A questão da fome no Brasil e seus fatores motivadores
Enviada em 04/11/2021
Segundo Thomas Malthus, economista britânico, o crescimento populacional que acometia a população do século XIX deveria ser contida para que no futuro não faltasse alimento. No entanto, o número de pessoas nunca superou o de comida, mesmo no século XXI, com mais de 7 bilhões de habitantes no mundo. Entretanto, apesar da quantidade de suprimento existente ainda há aqueles que passam fome, devido a falta de emprego e a negligência governamental quanto ao assunto.
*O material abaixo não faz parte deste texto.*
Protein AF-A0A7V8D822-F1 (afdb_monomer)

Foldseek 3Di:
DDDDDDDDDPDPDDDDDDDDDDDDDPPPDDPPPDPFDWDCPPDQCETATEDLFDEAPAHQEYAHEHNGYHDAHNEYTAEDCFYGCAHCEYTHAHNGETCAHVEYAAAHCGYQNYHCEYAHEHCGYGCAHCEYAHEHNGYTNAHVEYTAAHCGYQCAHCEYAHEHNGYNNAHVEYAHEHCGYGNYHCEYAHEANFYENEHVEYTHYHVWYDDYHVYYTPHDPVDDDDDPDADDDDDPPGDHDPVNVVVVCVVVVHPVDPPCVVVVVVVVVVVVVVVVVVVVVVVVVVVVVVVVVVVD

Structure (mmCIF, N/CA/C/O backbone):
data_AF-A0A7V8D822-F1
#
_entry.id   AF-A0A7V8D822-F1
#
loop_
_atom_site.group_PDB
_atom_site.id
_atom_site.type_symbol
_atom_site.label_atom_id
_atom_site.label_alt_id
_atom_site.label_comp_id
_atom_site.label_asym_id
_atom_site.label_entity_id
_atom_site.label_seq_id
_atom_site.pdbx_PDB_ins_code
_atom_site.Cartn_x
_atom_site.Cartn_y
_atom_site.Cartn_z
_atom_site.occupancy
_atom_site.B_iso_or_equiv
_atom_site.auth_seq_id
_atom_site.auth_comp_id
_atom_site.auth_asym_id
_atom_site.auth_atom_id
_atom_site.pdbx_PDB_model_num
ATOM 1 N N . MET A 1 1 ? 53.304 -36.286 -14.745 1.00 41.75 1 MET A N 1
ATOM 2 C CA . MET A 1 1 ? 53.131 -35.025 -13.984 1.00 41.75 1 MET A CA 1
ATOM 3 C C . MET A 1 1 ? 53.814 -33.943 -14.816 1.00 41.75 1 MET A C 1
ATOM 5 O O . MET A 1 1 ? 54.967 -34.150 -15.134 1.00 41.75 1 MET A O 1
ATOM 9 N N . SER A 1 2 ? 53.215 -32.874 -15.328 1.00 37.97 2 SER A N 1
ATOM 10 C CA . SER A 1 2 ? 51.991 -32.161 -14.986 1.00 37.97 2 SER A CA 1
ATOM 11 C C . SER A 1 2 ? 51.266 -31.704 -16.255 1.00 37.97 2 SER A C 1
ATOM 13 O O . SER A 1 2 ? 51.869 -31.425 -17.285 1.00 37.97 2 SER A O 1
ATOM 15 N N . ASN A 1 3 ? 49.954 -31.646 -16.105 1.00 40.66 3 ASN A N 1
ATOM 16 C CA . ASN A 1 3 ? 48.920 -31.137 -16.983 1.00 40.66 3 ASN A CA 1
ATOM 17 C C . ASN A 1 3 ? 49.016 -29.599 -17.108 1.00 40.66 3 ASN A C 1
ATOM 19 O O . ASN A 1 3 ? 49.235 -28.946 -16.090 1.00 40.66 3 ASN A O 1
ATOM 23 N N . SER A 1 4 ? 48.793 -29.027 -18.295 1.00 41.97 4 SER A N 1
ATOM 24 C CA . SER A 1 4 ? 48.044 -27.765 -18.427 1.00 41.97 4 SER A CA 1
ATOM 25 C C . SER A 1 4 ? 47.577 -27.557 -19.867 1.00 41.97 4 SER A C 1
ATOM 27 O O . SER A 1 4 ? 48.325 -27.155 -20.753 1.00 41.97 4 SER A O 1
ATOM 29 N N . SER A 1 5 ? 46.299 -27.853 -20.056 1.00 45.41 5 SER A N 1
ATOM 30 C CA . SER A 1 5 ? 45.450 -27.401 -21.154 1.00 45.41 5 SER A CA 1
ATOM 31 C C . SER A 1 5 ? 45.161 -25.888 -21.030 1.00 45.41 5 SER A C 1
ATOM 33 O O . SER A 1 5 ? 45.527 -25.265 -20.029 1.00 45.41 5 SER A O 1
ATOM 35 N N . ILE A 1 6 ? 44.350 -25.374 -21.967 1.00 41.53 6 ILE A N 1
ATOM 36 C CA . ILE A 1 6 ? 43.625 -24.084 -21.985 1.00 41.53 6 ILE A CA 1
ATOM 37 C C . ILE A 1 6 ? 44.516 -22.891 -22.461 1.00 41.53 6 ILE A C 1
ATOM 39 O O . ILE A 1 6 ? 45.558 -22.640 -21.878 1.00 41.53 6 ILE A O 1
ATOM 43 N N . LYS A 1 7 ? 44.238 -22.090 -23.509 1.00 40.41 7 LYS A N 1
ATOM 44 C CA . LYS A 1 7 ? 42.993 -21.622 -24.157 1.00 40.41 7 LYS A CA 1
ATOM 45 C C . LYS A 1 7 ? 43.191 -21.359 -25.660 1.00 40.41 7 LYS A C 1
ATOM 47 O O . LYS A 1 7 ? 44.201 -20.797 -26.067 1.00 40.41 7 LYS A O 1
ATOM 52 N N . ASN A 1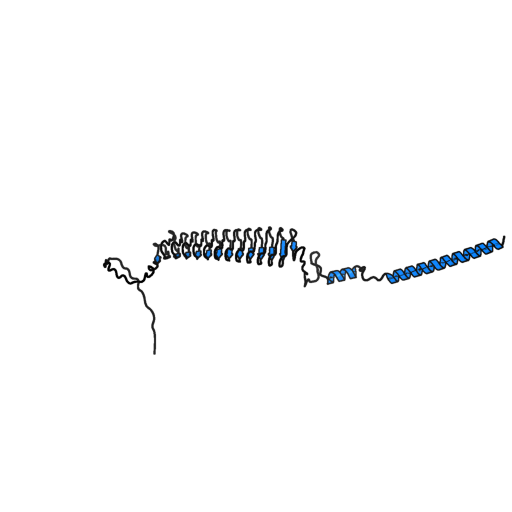 8 ? 42.149 -21.666 -26.436 1.00 40.53 8 ASN A N 1
ATOM 53 C CA . ASN A 1 8 ? 41.896 -21.125 -27.771 1.00 40.53 8 ASN A CA 1
ATOM 54 C C . ASN A 1 8 ? 41.827 -19.593 -27.727 1.00 40.53 8 ASN A C 1
ATOM 56 O O . ASN A 1 8 ? 40.941 -19.036 -27.077 1.00 40.53 8 ASN A O 1
ATOM 60 N N . THR A 1 9 ? 42.700 -18.929 -28.477 1.00 33.53 9 THR A N 1
ATOM 61 C CA . THR A 1 9 ? 42.584 -17.503 -28.788 1.00 33.53 9 THR A CA 1
ATOM 62 C C . THR A 1 9 ? 42.047 -17.395 -30.211 1.00 33.53 9 THR A C 1
ATOM 64 O O . THR A 1 9 ? 42.795 -17.543 -31.173 1.00 33.53 9 THR A O 1
ATOM 67 N N . HIS A 1 10 ? 40.740 -17.174 -30.366 1.00 40.06 10 HIS A N 1
ATOM 68 C CA . HIS A 1 10 ? 40.189 -16.713 -31.639 1.00 40.06 10 HIS A CA 1
ATOM 69 C C . HIS A 1 10 ? 40.661 -15.269 -31.857 1.00 40.06 10 HIS A C 1
ATOM 71 O O . HIS A 1 10 ? 40.040 -14.325 -31.377 1.00 40.06 10 HIS A O 1
ATOM 77 N N . GLN A 1 11 ? 41.805 -15.102 -32.525 1.00 33.47 11 GLN A N 1
ATOM 78 C CA . GLN A 1 11 ? 42.247 -13.808 -33.037 1.00 33.47 11 GLN A CA 1
ATOM 79 C C . GLN A 1 11 ? 41.324 -13.399 -34.189 1.00 33.47 11 GLN A C 1
ATOM 81 O O . GLN A 1 11 ? 41.355 -13.993 -35.264 1.00 33.47 11 GLN A O 1
ATOM 86 N N . PHE A 1 12 ? 40.498 -12.382 -33.956 1.00 37.50 12 PHE A N 1
ATOM 87 C CA . PHE A 1 12 ? 39.776 -11.668 -35.003 1.00 37.50 12 PHE A CA 1
ATOM 88 C C . PHE A 1 12 ? 40.716 -10.576 -35.535 1.00 37.50 12 PHE A C 1
ATOM 90 O O . PHE A 1 12 ? 40.808 -9.486 -34.977 1.00 37.50 12 PHE A O 1
ATOM 97 N N . LEU A 1 13 ? 41.498 -10.911 -36.562 1.00 36.09 13 LEU A N 1
ATOM 98 C CA . LEU A 1 13 ? 42.327 -9.967 -37.312 1.00 36.09 13 LEU A CA 1
ATOM 99 C C . LEU A 1 13 ? 41.663 -9.745 -38.671 1.00 36.09 13 LEU A C 1
ATOM 101 O O . LEU A 1 13 ? 41.728 -10.608 -39.541 1.00 36.09 13 LEU A O 1
ATOM 105 N N . LEU A 1 14 ? 41.038 -8.586 -38.857 1.00 37.25 14 LEU A N 1
ATOM 106 C CA . LEU A 1 14 ? 40.664 -8.086 -40.178 1.00 37.25 14 LEU A CA 1
ATOM 107 C C . LEU A 1 14 ? 41.460 -6.807 -40.426 1.00 37.25 14 LEU A C 1
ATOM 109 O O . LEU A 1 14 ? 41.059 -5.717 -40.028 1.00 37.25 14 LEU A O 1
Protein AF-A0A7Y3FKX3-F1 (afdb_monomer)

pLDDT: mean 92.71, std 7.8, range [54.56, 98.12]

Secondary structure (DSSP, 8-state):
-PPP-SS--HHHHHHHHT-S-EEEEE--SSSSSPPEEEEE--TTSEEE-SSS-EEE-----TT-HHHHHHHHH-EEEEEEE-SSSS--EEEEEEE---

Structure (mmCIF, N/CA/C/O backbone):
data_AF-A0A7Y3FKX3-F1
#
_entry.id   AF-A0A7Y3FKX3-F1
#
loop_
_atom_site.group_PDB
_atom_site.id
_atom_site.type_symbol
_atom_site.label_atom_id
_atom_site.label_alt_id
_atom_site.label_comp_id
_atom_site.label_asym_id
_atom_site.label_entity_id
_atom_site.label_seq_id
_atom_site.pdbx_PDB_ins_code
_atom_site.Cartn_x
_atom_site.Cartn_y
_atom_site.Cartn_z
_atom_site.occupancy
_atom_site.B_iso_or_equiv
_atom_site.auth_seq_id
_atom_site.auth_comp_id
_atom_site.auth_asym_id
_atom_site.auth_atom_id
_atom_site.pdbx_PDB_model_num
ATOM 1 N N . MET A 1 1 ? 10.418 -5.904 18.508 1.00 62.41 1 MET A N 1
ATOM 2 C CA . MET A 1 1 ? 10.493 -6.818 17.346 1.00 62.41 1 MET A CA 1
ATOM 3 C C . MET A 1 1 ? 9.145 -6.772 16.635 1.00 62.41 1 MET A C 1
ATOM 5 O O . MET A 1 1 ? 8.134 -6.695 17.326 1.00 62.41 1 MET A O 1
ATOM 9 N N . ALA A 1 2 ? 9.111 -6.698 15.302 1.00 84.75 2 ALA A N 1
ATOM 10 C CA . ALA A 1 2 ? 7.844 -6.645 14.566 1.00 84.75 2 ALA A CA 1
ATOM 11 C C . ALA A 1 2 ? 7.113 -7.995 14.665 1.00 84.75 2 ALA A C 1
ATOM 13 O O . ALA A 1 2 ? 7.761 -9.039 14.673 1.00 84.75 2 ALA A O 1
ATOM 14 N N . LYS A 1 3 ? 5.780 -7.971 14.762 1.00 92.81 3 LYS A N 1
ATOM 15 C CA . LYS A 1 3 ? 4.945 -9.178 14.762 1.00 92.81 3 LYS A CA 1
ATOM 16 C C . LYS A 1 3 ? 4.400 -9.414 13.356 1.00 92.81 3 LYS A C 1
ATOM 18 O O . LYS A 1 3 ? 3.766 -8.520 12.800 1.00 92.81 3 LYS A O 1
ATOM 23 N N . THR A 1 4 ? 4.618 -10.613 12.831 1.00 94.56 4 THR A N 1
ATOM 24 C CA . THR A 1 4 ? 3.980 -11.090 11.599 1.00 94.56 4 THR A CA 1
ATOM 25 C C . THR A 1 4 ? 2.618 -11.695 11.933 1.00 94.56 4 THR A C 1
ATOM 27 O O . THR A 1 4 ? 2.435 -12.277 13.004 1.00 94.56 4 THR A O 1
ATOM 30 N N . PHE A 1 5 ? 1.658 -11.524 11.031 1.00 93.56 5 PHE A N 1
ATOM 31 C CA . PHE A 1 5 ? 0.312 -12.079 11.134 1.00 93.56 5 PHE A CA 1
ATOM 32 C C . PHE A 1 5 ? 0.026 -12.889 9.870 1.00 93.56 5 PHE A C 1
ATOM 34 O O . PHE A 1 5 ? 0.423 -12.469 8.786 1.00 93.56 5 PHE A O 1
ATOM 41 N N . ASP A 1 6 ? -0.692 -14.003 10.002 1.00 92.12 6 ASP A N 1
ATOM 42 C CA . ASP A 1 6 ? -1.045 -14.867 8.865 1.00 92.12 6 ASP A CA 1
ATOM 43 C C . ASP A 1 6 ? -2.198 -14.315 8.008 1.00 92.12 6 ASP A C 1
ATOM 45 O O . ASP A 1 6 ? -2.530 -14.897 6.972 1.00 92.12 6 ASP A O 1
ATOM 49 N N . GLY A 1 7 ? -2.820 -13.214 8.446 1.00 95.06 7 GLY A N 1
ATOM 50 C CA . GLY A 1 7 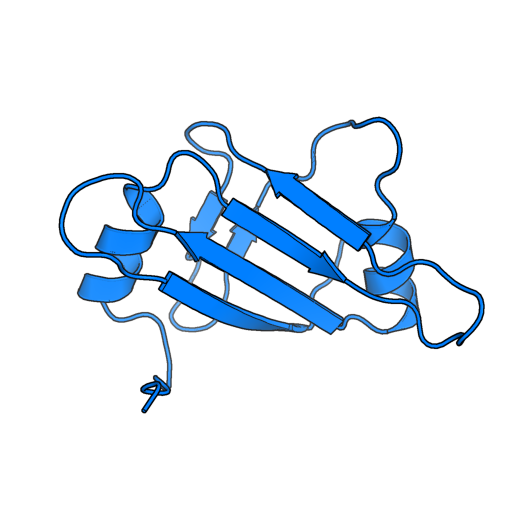? -3.924 -12.550 7.762 1.00 95.06 7 GLY A CA 1
ATOM 51 C C . GLY A 1 7 ? -4.502 -11.355 8.528 1.00 95.06 7 GLY A C 1
ATOM 52 O O . GLY A 1 7 ? -4.039 -10.981 9.616 1.00 95.06 7 GLY A O 1
ATOM 53 N N . PHE A 1 8 ? -5.536 -10.748 7.952 1.00 96.94 8 PHE A N 1
ATOM 54 C CA . PHE A 1 8 ? -6.210 -9.564 8.480 1.00 96.94 8 PHE A CA 1
ATOM 55 C C . PHE A 1 8 ? -7.230 -9.904 9.572 1.00 96.94 8 PHE A C 1
ATOM 57 O O . PHE A 1 8 ? -8.416 -10.087 9.313 1.00 96.94 8 PHE A O 1
ATOM 64 N N . SER A 1 9 ? -6.785 -9.895 10.830 1.00 95.44 9 SER A N 1
ATOM 65 C CA . SER A 1 9 ? -7.710 -9.894 11.977 1.00 95.44 9 SER A CA 1
ATOM 66 C C . SER A 1 9 ? -8.609 -8.648 12.000 1.00 95.44 9 SER A C 1
ATOM 68 O O . SER A 1 9 ? -8.194 -7.580 11.540 1.00 95.44 9 SER A O 1
ATOM 70 N N . ASP A 1 10 ? -9.760 -8.723 12.670 1.00 96.06 10 ASP A N 1
ATOM 71 C CA . ASP A 1 10 ? -10.676 -7.582 12.864 1.00 96.06 10 ASP A CA 1
ATOM 72 C C . ASP A 1 10 ? -9.983 -6.345 13.447 1.00 96.06 10 ASP A C 1
ATOM 74 O O . ASP A 1 10 ? -10.253 -5.210 13.059 1.00 96.06 10 ASP A O 1
ATOM 78 N N . LYS A 1 11 ? -9.016 -6.549 14.351 1.00 94.44 11 LYS A N 1
ATOM 79 C CA . LYS A 1 11 ? -8.232 -5.453 14.940 1.00 94.44 11 LYS A CA 1
ATOM 80 C C . LYS A 1 11 ? -7.331 -4.758 13.917 1.00 94.44 11 LYS A C 1
ATOM 82 O O . LYS A 1 11 ? -7.098 -3.556 14.049 1.00 94.44 11 LYS A O 1
ATOM 87 N N . LEU A 1 12 ? -6.794 -5.500 12.944 1.00 95.56 12 LEU A N 1
ATOM 88 C CA . LEU A 1 12 ? -5.994 -4.941 11.852 1.00 95.56 12 LEU A CA 1
ATOM 89 C C . LEU A 1 12 ? -6.888 -4.223 10.845 1.00 95.56 12 LEU A C 1
ATOM 91 O O . LEU A 1 12 ? -6.581 -3.084 10.509 1.00 95.56 12 LEU A O 1
ATOM 95 N N . ARG A 1 13 ? -8.012 -4.836 10.453 1.00 96.25 13 ARG A N 1
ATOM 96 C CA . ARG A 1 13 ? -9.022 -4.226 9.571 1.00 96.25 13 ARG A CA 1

Primeiramente, é evidente a exorbitante falta de emprego que atinge a sociedade brasileira, levando muitos a situação de insegurança alimentar por falta de dinheiro. Segundo o IBGE, em 2021, o Brasil atingiu os 14,4 milhões de desempregados, fator esse, concomitante para o aumento da fome em muitos lares, já que muitas vezes uma só pessoa sustenta uma família inteira. Portanto, com a escassez de empregos, vem a inexistência de verba para suprimentos e por conseguinte a fome.
Ademais, precebe-se também problemas de cunho político, como a insuficiência governamental quando se diz respeito a questão da subalimentação. Assim, segundo o filósofo Zygmunt Bauman, não são as crises que mudam o mundo, e sim nossa reação a elas. Contudo, as atitudes tomadas e relação a crise alimentar não tem sido suficientes, já que, segundo a Rede Brasileira de Pesquisa em Soberania e Segurança Alimentar e Nutricional, 19,1 milhôes de cidadãos se enquadram no perfil da fome, esse, que gera sérias consequências como, aumento do número de doenças, criminalidade e até mesmo a morte.
Portanto, fica evidente a necessidade de mudar o cenário atual. Para tanto, cabe ao governo, em parceria com ONGs, criar programas de alimentação para os desempregados, por meio de verba separada préviamente para tal, visando ajudar aqueles que não estão em condições financeiras para arcar com alimentação, diminuindo assim o problema da fome no Brasil. Dessa forma, a realidade prevista por Malthus nunca acontecerá.